### Materials provided:
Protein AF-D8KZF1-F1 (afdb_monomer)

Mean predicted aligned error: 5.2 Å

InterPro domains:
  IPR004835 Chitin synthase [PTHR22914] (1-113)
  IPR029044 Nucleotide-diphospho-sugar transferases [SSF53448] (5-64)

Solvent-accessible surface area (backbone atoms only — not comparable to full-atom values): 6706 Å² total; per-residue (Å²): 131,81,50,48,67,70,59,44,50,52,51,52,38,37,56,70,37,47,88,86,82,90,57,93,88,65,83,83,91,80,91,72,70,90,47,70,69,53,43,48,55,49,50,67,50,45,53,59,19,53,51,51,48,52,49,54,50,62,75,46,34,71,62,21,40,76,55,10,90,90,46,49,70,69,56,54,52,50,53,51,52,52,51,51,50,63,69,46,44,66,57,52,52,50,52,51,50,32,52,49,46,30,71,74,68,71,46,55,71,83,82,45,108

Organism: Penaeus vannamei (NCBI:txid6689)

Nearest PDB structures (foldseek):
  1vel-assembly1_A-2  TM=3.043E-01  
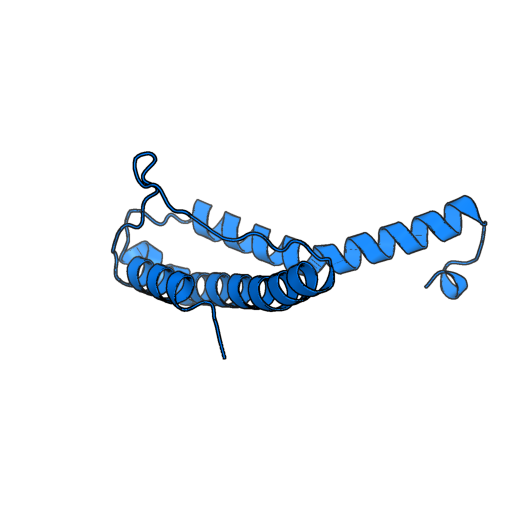e=5.295E+00  Mycolicibacterium smegmatis

Structure (mmCIF, N/CA/C/O backbone):
data_AF-D8KZF1-F1
#
_entry.id   AF-D8KZF1-F1
#
loop_
_atom_site.group_PDB
_atom_site.id
_atom_site.type_symbol
_atom_site.label_atom_id
_atom_site.label_alt_id
_atom_site.label_comp_id
_atom_site.label_asym_id
_atom_site.label_entity_id
_atom_site.label_seq_id
_atom_site.pdbx_PDB_ins_code
_atom_site.Cartn_x
_atom_site.Cartn_y
_atom_site.Cartn_z
_atom_site.occupancy
_atom_site.B_iso_or_equiv
_atom_site.auth_seq_id
_atom_site.auth_comp_id
_atom_site.auth_asym_id
_atom_site.auth_atom_id
_atom_site.pdbx_PDB_model_num
ATOM 1 N N . TYR A 1 1 ? -16.493 9.298 -7.607 1.00 52.88 1 TYR A N 1
ATOM 2 C CA . TYR A 1 1 ? -15.093 8.840 -7.532 1.00 52.88 1 TYR A CA 1
ATOM 3 C C . TYR A 1 1 ? -15.171 7.411 -7.032 1.00 52.88 1 TYR A C 1
ATOM 5 O O . TYR A 1 1 ? -15.660 7.218 -5.931 1.00 52.88 1 TYR A O 1
ATOM 13 N N . ASP A 1 2 ? -14.847 6.425 -7.863 1.00 64.75 2 ASP A N 1
ATOM 14 C CA . ASP A 1 2 ? -14.943 5.007 -7.493 1.00 64.75 2 ASP A CA 1
ATOM 15 C C . ASP A 1 2 ? -13.700 4.633 -6.665 1.00 64.75 2 ASP A C 1
ATOM 17 O O . ASP A 1 2 ? -12.620 4.405 -7.212 1.00 64.75 2 ASP A O 1
ATOM 21 N N . GLN A 1 3 ? -13.823 4.697 -5.333 1.00 66.88 3 GLN A N 1
ATOM 22 C CA . GLN A 1 3 ? -12.744 4.384 -4.383 1.00 66.88 3 GLN A CA 1
ATOM 23 C C . GLN A 1 3 ? -12.572 2.874 -4.152 1.00 66.88 3 GLN A C 1
ATOM 25 O O . GLN A 1 3 ? -11.822 2.479 -3.258 1.00 66.88 3 GLN A O 1
ATOM 30 N N . GLY A 1 4 ? -13.229 2.026 -4.952 1.00 83.06 4 GLY A N 1
ATOM 31 C CA . GLY A 1 4 ? -13.360 0.608 -4.649 1.00 83.06 4 GLY A CA 1
ATOM 32 C C . GLY A 1 4 ? -14.186 0.447 -3.380 1.00 83.06 4 GLY A C 1
ATOM 33 O O . GLY A 1 4 ? -13.622 0.309 -2.296 1.00 83.06 4 GLY A O 1
ATOM 34 N N . GLU A 1 5 ? -15.508 0.508 -3.533 1.00 90.25 5 GLU A N 1
ATOM 35 C CA . GLU A 1 5 ? -16.490 0.593 -2.441 1.00 90.25 5 GLU A CA 1
ATOM 36 C C . GLU A 1 5 ? -16.236 -0.413 -1.310 1.00 90.25 5 GLU A C 1
ATOM 38 O O . GLU A 1 5 ? -16.272 -0.030 -0.144 1.00 90.25 5 GLU A O 1
ATOM 43 N N . ASP A 1 6 ? -15.855 -1.652 -1.637 1.00 91.44 6 ASP A N 1
ATOM 44 C CA . ASP A 1 6 ? -15.527 -2.687 -0.647 1.00 91.44 6 ASP A CA 1
ATOM 45 C C . ASP A 1 6 ? -14.336 -2.306 0.244 1.00 91.44 6 ASP A C 1
ATOM 47 O O . ASP A 1 6 ? -14.358 -2.492 1.460 1.00 91.44 6 ASP A O 1
ATOM 51 N N . ARG A 1 7 ? -13.273 -1.751 -0.352 1.00 91.56 7 ARG A N 1
ATOM 52 C CA . ARG A 1 7 ? -12.082 -1.315 0.395 1.00 91.56 7 ARG A CA 1
ATOM 53 C C . ARG A 1 7 ? -12.418 -0.133 1.286 1.00 91.56 7 ARG A C 1
ATOM 55 O O . ARG A 1 7 ? -11.970 -0.093 2.429 1.00 91.56 7 ARG A O 1
ATOM 62 N N . TRP A 1 8 ? -13.226 0.786 0.770 1.00 93.06 8 TRP A N 1
ATOM 63 C CA . TRP A 1 8 ? -13.665 1.946 1.528 1.00 93.06 8 TRP A CA 1
ATOM 64 C C . TRP A 1 8 ? -14.540 1.546 2.712 1.00 93.06 8 TRP A C 1
ATOM 66 O O . TRP A 1 8 ? -14.271 1.965 3.836 1.00 93.06 8 TRP A O 1
ATOM 76 N N . LEU A 1 9 ? -15.493 0.635 2.509 1.00 94.50 9 LEU A N 1
ATOM 77 C CA . LEU A 1 9 ? -16.292 0.068 3.589 1.00 94.50 9 LEU A CA 1
ATOM 78 C C . LEU A 1 9 ? -15.416 -0.610 4.652 1.00 94.50 9 LEU A C 1
ATOM 80 O O . LEU A 1 9 ? -15.614 -0.372 5.842 1.00 94.50 9 LEU A O 1
ATOM 84 N N . CYS A 1 10 ? -14.422 -1.406 4.251 1.00 93.94 10 CYS A N 1
ATOM 85 C CA . CYS A 1 10 ? -13.476 -2.018 5.187 1.00 93.94 10 CYS A CA 1
ATOM 86 C C . CYS A 1 10 ? -12.703 -0.970 6.002 1.00 93.94 10 CYS A C 1
ATOM 88 O O . CYS A 1 10 ? -12.569 -1.127 7.215 1.00 93.94 10 CYS A O 1
ATOM 90 N N . THR A 1 11 ? -12.242 0.115 5.374 1.00 93.88 11 THR A N 1
ATOM 91 C CA . THR A 1 11 ? -11.575 1.227 6.074 1.00 93.88 11 THR A CA 1
ATOM 92 C C . THR A 1 11 ? -12.502 1.863 7.113 1.00 93.88 11 THR A C 1
ATOM 94 O O . THR A 1 11 ? -12.114 2.015 8.272 1.00 93.88 11 THR A O 1
ATOM 97 N N . LEU A 1 12 ? -13.756 2.140 6.743 1.00 94.38 12 LEU A N 1
ATOM 98 C CA . LEU A 1 12 ? -14.763 2.688 7.655 1.00 94.38 12 LEU A CA 1
ATOM 99 C C . LEU A 1 12 ? -15.056 1.741 8.829 1.00 94.38 12 LEU A C 1
ATOM 101 O O . LEU A 1 12 ? -15.183 2.189 9.967 1.00 94.38 12 LEU A O 1
ATOM 105 N N . LEU A 1 13 ? -15.146 0.430 8.583 1.00 95.75 13 LEU A N 1
ATOM 106 C CA . LEU A 1 13 ? -15.337 -0.572 9.636 1.00 95.75 13 LEU A CA 1
ATOM 107 C C . LEU A 1 13 ? -14.177 -0.551 10.638 1.00 95.75 13 LEU A C 1
ATOM 109 O O . LEU A 1 13 ? -14.419 -0.510 11.847 1.00 95.75 13 LEU A O 1
ATOM 113 N N . LEU A 1 14 ? -12.934 -0.490 10.152 1.00 94.56 14 LEU A N 1
ATOM 114 C CA . LEU A 1 14 ? -11.750 -0.372 11.006 1.00 94.56 14 LEU A CA 1
ATOM 115 C C . LEU A 1 14 ? -11.780 0.918 11.841 1.00 94.56 14 LEU A C 1
ATOM 117 O O . LEU A 1 14 ? -11.566 0.856 13.052 1.00 94.56 14 LEU A O 1
ATOM 121 N N . GLN A 1 15 ? -12.122 2.059 11.234 1.00 94.81 15 GLN A N 1
ATOM 122 C CA . GLN A 1 15 ? -12.267 3.357 11.916 1.00 94.81 15 GLN A CA 1
ATOM 123 C C . GLN A 1 15 ? -13.403 3.378 12.957 1.00 94.81 15 GLN A C 1
ATOM 125 O O . GLN A 1 15 ? -13.419 4.227 13.850 1.00 94.81 15 GLN A O 1
ATOM 130 N N . ARG A 1 16 ? -14.371 2.457 12.859 1.00 95.50 16 ARG A N 1
ATOM 131 C CA
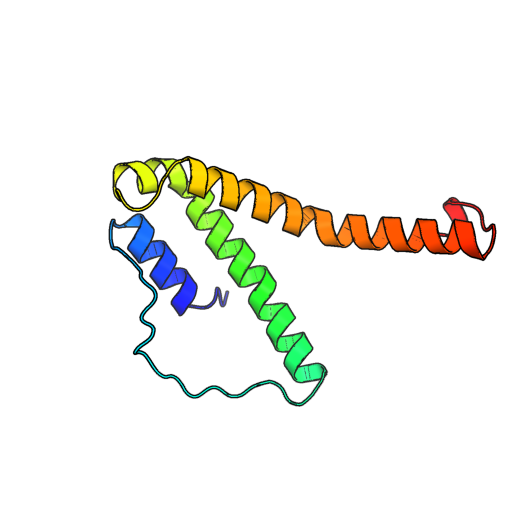 . ARG A 1 16 ? -15.457 2.273 13.836 1.00 95.50 16 ARG A CA 1
ATOM 132 C C . ARG A 1 16 ? -15.147 1.240 14.923 1.00 95.50 16 ARG A C 1
ATOM 134 O O . ARG A 1 16 ? -16.018 0.994 15.751 1.00 95.50 16 ARG A O 1
ATOM 141 N N . GLY A 1 17 ? -13.945 0.662 14.942 1.00 95.12 17 GLY A N 1
ATOM 142 C CA . GLY A 1 17 ? -13.537 -0.323 15.950 1.00 95.12 17 GLY A CA 1
ATOM 143 C C . GLY A 1 17 ? -13.849 -1.775 15.588 1.00 95.12 17 GLY A C 1
ATOM 144 O O . GLY A 1 17 ? -13.583 -2.671 16.385 1.00 95.12 17 GLY A O 1
ATOM 145 N N . TYR A 1 18 ? -14.395 -2.042 14.398 1.00 95.56 18 TYR A N 1
ATOM 146 C CA . TYR A 1 18 ? -14.641 -3.414 13.960 1.00 95.56 18 TYR A CA 1
ATOM 147 C C . TYR A 1 18 ? -13.347 -4.086 13.502 1.00 95.56 18 TYR A C 1
ATOM 149 O O . TYR A 1 18 ? -12.400 -3.445 13.038 1.00 95.56 18 TYR A O 1
ATOM 157 N N . ARG A 1 19 ? -13.324 -5.413 13.613 1.00 92.88 19 ARG A N 1
ATOM 158 C CA . ARG A 1 19 ? -12.219 -6.254 13.157 1.00 92.88 19 ARG A CA 1
ATOM 159 C C . ARG A 1 19 ? -12.521 -6.775 11.755 1.00 92.88 19 ARG A C 1
ATOM 161 O O . ARG A 1 19 ? -13.603 -7.303 11.514 1.00 92.88 19 ARG A O 1
ATOM 168 N N . VAL A 1 20 ? -11.554 -6.646 10.853 1.00 91.69 20 VAL A N 1
ATOM 169 C CA . VAL A 1 20 ? -11.595 -7.238 9.510 1.00 91.69 20 VAL A CA 1
ATOM 170 C C . VAL A 1 20 ? -10.509 -8.302 9.444 1.00 91.69 20 VAL A C 1
ATOM 172 O O . VAL A 1 20 ? -9.356 -8.020 9.766 1.00 91.69 20 VAL A O 1
ATOM 175 N N . GLU A 1 21 ? -10.875 -9.520 9.050 1.00 91.12 21 GLU A N 1
ATOM 176 C CA . GLU A 1 21 ? -9.976 -10.673 9.069 1.00 91.12 21 GLU A CA 1
ATOM 177 C C . GLU A 1 21 ? -9.984 -11.442 7.757 1.00 91.12 21 GLU A C 1
ATOM 179 O O . GLU A 1 21 ? -10.974 -11.475 7.027 1.00 91.12 21 GLU A O 1
ATOM 184 N N . TYR A 1 22 ? -8.866 -12.109 7.495 1.00 92.25 22 TYR A N 1
ATOM 185 C CA . TYR A 1 22 ? -8.761 -13.073 6.418 1.00 92.25 22 TYR A CA 1
ATOM 186 C C . TYR A 1 22 ? -9.302 -14.436 6.870 1.00 92.25 22 TYR A C 1
ATOM 188 O O . TYR A 1 22 ? -8.892 -14.956 7.907 1.00 92.25 22 TYR A O 1
ATOM 196 N N . SER A 1 23 ? -10.182 -15.035 6.064 1.00 94.25 23 SER A N 1
ATOM 197 C CA . SER A 1 23 ? -10.697 -16.392 6.269 1.00 94.25 23 SER A CA 1
ATOM 198 C C . SER A 1 23 ? -10.245 -17.301 5.129 1.00 94.25 23 SER A C 1
ATOM 200 O O . SER A 1 23 ? -10.689 -17.141 3.995 1.00 94.25 23 SER A O 1
ATOM 202 N N . ALA A 1 24 ? -9.387 -18.279 5.436 1.00 93.44 24 ALA A N 1
ATOM 203 C CA . ALA A 1 24 ? -8.879 -19.238 4.449 1.00 93.44 24 ALA A CA 1
ATOM 204 C C . ALA A 1 24 ? -9.954 -20.210 3.930 1.00 93.44 24 ALA A C 1
ATOM 206 O O . ALA A 1 24 ? -9.775 -20.806 2.877 1.00 93.44 24 ALA A O 1
ATOM 207 N N . ALA A 1 25 ? -11.058 -20.373 4.667 1.00 95.44 25 ALA A N 1
ATOM 208 C CA . ALA A 1 25 ? -12.199 -21.188 4.250 1.00 95.44 25 ALA A CA 1
ATOM 209 C C . ALA A 1 25 ? -13.169 -20.432 3.322 1.00 95.44 25 ALA A C 1
ATOM 211 O O . ALA A 1 25 ? -14.169 -21.000 2.893 1.00 95.44 25 ALA A O 1
ATOM 212 N N . SER A 1 26 ? -12.929 -19.141 3.066 1.00 92.06 26 SER A N 1
ATOM 213 C CA . SER A 1 26 ? -13.750 -18.354 2.151 1.00 92.06 26 SER A CA 1
ATOM 214 C C . SER A 1 26 ? -13.261 -18.535 0.718 1.00 92.06 26 SER A C 1
ATOM 216 O O . SER A 1 26 ? -12.182 -18.059 0.371 1.00 92.06 26 SER A O 1
ATOM 218 N N . ASP A 1 27 ? -14.096 -19.133 -0.127 1.00 94.06 27 ASP A N 1
ATOM 219 C CA . ASP A 1 27 ? -13.834 -19.284 -1.557 1.00 94.06 27 ASP A CA 1
ATOM 220 C C . ASP A 1 27 ? -14.533 -18.199 -2.385 1.00 94.06 27 ASP A C 1
ATOM 222 O O . ASP A 1 27 ? -15.680 -17.829 -2.127 1.00 94.06 27 ASP A O 1
ATOM 226 N N . ALA A 1 28 ? -13.846 -17.700 -3.413 1.00 91.25 28 ALA A N 1
ATOM 227 C CA . ALA A 1 28 ? -14.403 -16.761 -4.381 1.00 91.25 28 ALA A CA 1
ATOM 228 C C . ALA A 1 28 ? -13.915 -17.091 -5.796 1.00 91.25 28 ALA A C 1
ATOM 230 O O . ALA A 1 28 ? -12.725 -17.305 -6.028 1.00 91.25 28 ALA A O 1
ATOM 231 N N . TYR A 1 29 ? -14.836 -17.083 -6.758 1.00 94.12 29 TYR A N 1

### What you are asked to do:
Please print exactly the lines from the one containing "ATOM 214 C C" through the last line of the records, both included, and nothing else.

### Exercise output:
ATOM 214 C C . SER A 1 26 ? -13.261 -18.535 0.718 1.00 92.06 26 SER A C 1
ATOM 216 O O . SER A 1 26 ? -12.182 -18.059 0.371 1.00 92.06 26 SER A O 1
ATOM 218 N N . ASP A 1 27 ? -14.096 -19.133 -0.127 1.00 94.06 27 ASP A N 1
ATOM 219 C CA . ASP A 1 27 ? -13.834 -19.284 -1.557 1.00 94.06 27 ASP A CA 1
ATOM 220 C C . ASP A 1 27 ? -14.533 -18.199 -2.385 1.00 94.06 27 ASP A C 1
ATOM 222 O O . ASP A 1 27 ? -15.680 -17.829 -2.127 1.00 94.06 27 ASP A O 1
ATOM 226 N N . ALA A 1 28 ? -13.846 -17.700 -3.413 1.00 91.25 28 ALA A N 1
ATOM 227 C CA . ALA A 1 28 ? -14.403 -16.761 -4.381 1.00 91.25 28 ALA A CA 1
ATOM 228 C C . ALA A 1 28 ? -13.915 -17.091 -5.796 1.00 91.25 28 ALA A C 1
ATOM 230 O O . ALA A 1 28 ? -12.725 -17.305 -6.028 1.00 91.25 28 ALA A O 1
ATOM 231 N N . TYR A 1 29 ? -14.836 -17.083 -6.758 1.00 94.12 29 TYR A N 1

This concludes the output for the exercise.